Computing Dvoretzky–Kiefer–Wolfowitz bounds in MATLAB

Question

When I run the Kolmogorov-Smirnov test (kstest2 function in MATLAB) on two given data vectors, I get the value of KS Statistic. How should I compute Dvoretzky–Kiefer–Wolfowitz (DKW) bound using this information? When I look at the wiki and other web pages, it looks like if I plot the ECDF, the entire ECDF would be bounded by two curves (e.g. slide 14 here: http://cseweb.ucsd.edu/classes/fa07/cse103/CDFs.pdf). However, it appears to me that the DKW bound would just be a single value and not bounded on both sides. Could someone please explain computation of this bound in MATLAB? Any help would be greatly appreciated. Thanks.

Regards, RD

Answer 1

It sounds like you want to compute a confidence band: a region that contains the whole CDF with probability $1-\alpha$. Doing this with the Dvoretzky–Kiefer–Wolfowitz inequality involves three steps:

1. Generate the CDF (i.e., sort and count your values--trivial in matlab)

2. The inequality itself says that $$ P\bigg(\sup_x \big|F(x) - \hat{F}(x)\big| \gt \epsilon\bigg) \le 2\exp(-2n\epsilon^2)$$ where $F(x)$ is the "true" population CDF, $\hat{F}(x)$ is your sample CDF, and $n$ is the number of data points.
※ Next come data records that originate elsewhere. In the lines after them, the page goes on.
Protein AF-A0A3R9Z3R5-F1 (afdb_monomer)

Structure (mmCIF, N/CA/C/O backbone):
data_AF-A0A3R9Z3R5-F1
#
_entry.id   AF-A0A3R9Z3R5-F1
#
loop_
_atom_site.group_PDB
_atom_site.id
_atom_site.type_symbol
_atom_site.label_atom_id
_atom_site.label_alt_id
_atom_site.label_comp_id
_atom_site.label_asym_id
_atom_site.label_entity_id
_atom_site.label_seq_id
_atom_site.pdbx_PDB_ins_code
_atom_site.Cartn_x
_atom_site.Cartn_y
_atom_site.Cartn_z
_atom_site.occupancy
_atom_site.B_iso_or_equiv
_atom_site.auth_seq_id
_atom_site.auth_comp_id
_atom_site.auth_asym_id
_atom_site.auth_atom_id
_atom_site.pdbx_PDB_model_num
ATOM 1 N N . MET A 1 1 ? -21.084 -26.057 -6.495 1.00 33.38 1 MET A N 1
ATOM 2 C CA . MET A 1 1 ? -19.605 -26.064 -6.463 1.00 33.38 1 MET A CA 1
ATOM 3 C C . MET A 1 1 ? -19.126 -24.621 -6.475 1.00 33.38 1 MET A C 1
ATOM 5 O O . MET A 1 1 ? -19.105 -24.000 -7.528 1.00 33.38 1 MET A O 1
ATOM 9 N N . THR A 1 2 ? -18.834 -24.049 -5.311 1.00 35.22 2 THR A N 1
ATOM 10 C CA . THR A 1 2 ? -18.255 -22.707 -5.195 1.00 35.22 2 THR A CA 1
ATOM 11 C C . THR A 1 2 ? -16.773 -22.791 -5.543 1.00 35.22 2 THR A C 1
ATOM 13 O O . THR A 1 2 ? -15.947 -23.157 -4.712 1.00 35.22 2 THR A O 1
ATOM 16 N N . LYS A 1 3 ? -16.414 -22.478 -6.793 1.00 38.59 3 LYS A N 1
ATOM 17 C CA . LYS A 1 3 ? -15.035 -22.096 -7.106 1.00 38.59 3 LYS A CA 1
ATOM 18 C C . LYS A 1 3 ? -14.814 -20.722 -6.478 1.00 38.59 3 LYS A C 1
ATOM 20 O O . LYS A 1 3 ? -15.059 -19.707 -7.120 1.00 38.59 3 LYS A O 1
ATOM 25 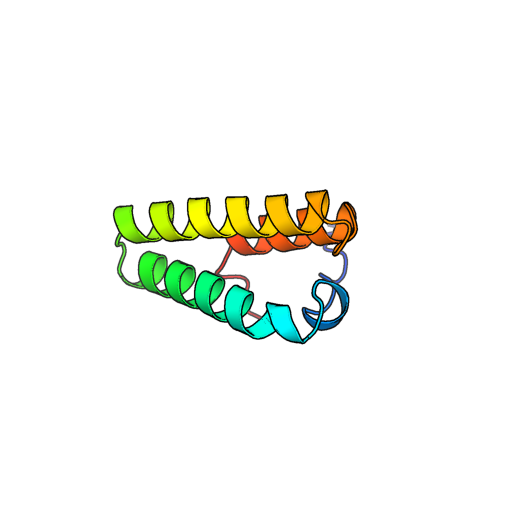N N . SER A 1 4 ? -14.408 -20.690 -5.211 1.00 39.78 4 SER A N 1
ATOM 26 C CA . SER A 1 4 ? -13.764 -19.503 -4.653 1.00 39.78 4 SER A CA 1
ATOM 27 C C . SER A 1 4 ? -12.397 -19.419 -5.330 1.00 39.78 4 SER A C 1
ATOM 29 O O . SER A 1 4 ? -11.424 -19.991 -4.851 1.00 39.78 4 SER A O 1
ATOM 31 N N . GLY A 1 5 ? -12.377 -18.845 -6.535 1.00 36.50 5 GLY A N 1
ATOM 32 C CA . GLY A 1 5 ? -11.196 -18.662 -7.373 1.00 36.50 5 GLY A CA 1
ATOM 33 C C . GLY A 1 5 ? -10.305 -17.565 -6.814 1.00 36.50 5 GLY A C 1
ATOM 34 O O . GLY A 1 5 ? -10.136 -16.531 -7.443 1.00 36.50 5 GLY A O 1
ATOM 35 N N . ILE A 1 6 ? -9.789 -17.776 -5.608 1.00 44.16 6 ILE A N 1
ATOM 36 C CA . ILE A 1 6 ? -8.739 -16.938 -5.053 1.00 44.16 6 ILE A CA 1
ATOM 37 C C . ILE A 1 6 ? -7.446 -17.566 -5.559 1.00 44.16 6 ILE A C 1
ATOM 39 O O . ILE A 1 6 ? -6.983 -18.573 -5.020 1.00 44.16 6 ILE A O 1
ATOM 43 N N . GLU A 1 7 ? -6.930 -17.036 -6.669 1.00 46.53 7 GLU A N 1
ATOM 44 C CA . GLU A 1 7 ? -5.560 -17.315 -7.098 1.00 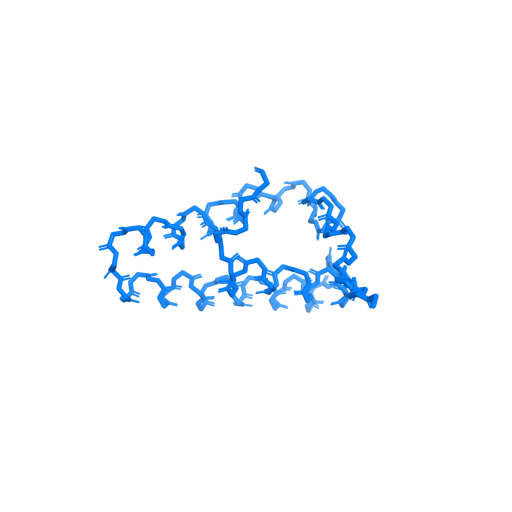46.53 7 GLU A CA 1
ATOM 45 C C . GLU A 1 7 ? -4.620 -17.114 -5.899 1.00 46.53 7 GLU A C 1
ATOM 47 O O . GLU A 1 7 ? -4.891 -16.259 -5.046 1.00 46.53 7 GLU A O 1
ATOM 52 N N . PRO A 1 8 ? -3.542 -17.905 -5.765 1.00 47.78 8 PRO A N 1
ATOM 53 C CA . PRO A 1 8 ? -2.594 -17.677 -4.690 1.00 47.78 8 PRO A CA 1
ATOM 54 C C . PRO A 1 8 ? -2.059 -16.252 -4.847 1.00 47.78 8 PRO A C 1
ATOM 56 O O . PRO A 1 8 ? -1.293 -16.004 -5.773 1.00 47.78 8 PRO A O 1
ATOM 59 N N . GLN A 1 9 ? -2.484 -15.313 -3.978 1.00 61.53 9 GLN A N 1
ATOM 60 C CA . GLN A 1 9 ? -1.876 -13.979 -3.963 1.00 61.53 9 GLN A CA 1
ATOM 61 C C . GLN A 1 9 ? -0.372 -14.205 -3.872 1.00 61.53 9 GLN A C 1
ATOM 63 O O . GLN A 1 9 ? 0.085 -14.861 -2.922 1.00 61.53 9 GLN A O 1
ATOM 68 N N . ARG A 1 10 ? 0.329 -13.739 -4.906 1.00 69.19 10 ARG A N 1
ATOM 69 C CA . ARG A 1 10 ? 1.778 -13.811 -5.048 1.00 69.19 10 ARG A CA 1
ATOM 70 C C . ARG A 1 10 ? 2.445 -13.375 -3.754 1.00 69.19 10 ARG A C 1
ATOM 72 O O . ARG A 1 10 ? 1.945 -12.492 -3.050 1.00 69.19 10 ARG A O 1
ATOM 79 N N . SER A 1 11 ? 3.554 -14.017 -3.415 1.00 76.44 11 SER A N 1
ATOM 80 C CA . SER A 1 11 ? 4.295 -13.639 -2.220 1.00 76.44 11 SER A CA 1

Setting the right hand side of that inequality to $\alpha$ and rearranging yields:

$$ \epsilon = \sqrt{\frac{1}{2n}\log\bigg(\frac{2}{\alpha}}\bigg)$$

3. You can now draw the confidence band. The confidence band has an upper edge $U(x)$ and a lower edge $L(x)$: $$ \begin{align*} L(x) = max\{\hat{F}(x) &- \epsilon, 0\} \\ U(x) = min\{\hat{F}(x) &+ \epsilon, 1\} \end{align*}$$

Translating this into matlab is pretty trivial:

function [low_edge, F_hat, hi_edge, x] = dkw_bounds(data, alpha) [F_hat, x] = ecdf(data); epsilon = sqrt(ln(2/alpha)/(2*length(data))); low_edge = max(F_hat - epsilon, 0); %Does the right thing here, use pmax in R hi_edge = min(F_hat + epsilon, 1); end

You can then plot the three curves, use them to form a patch, etc.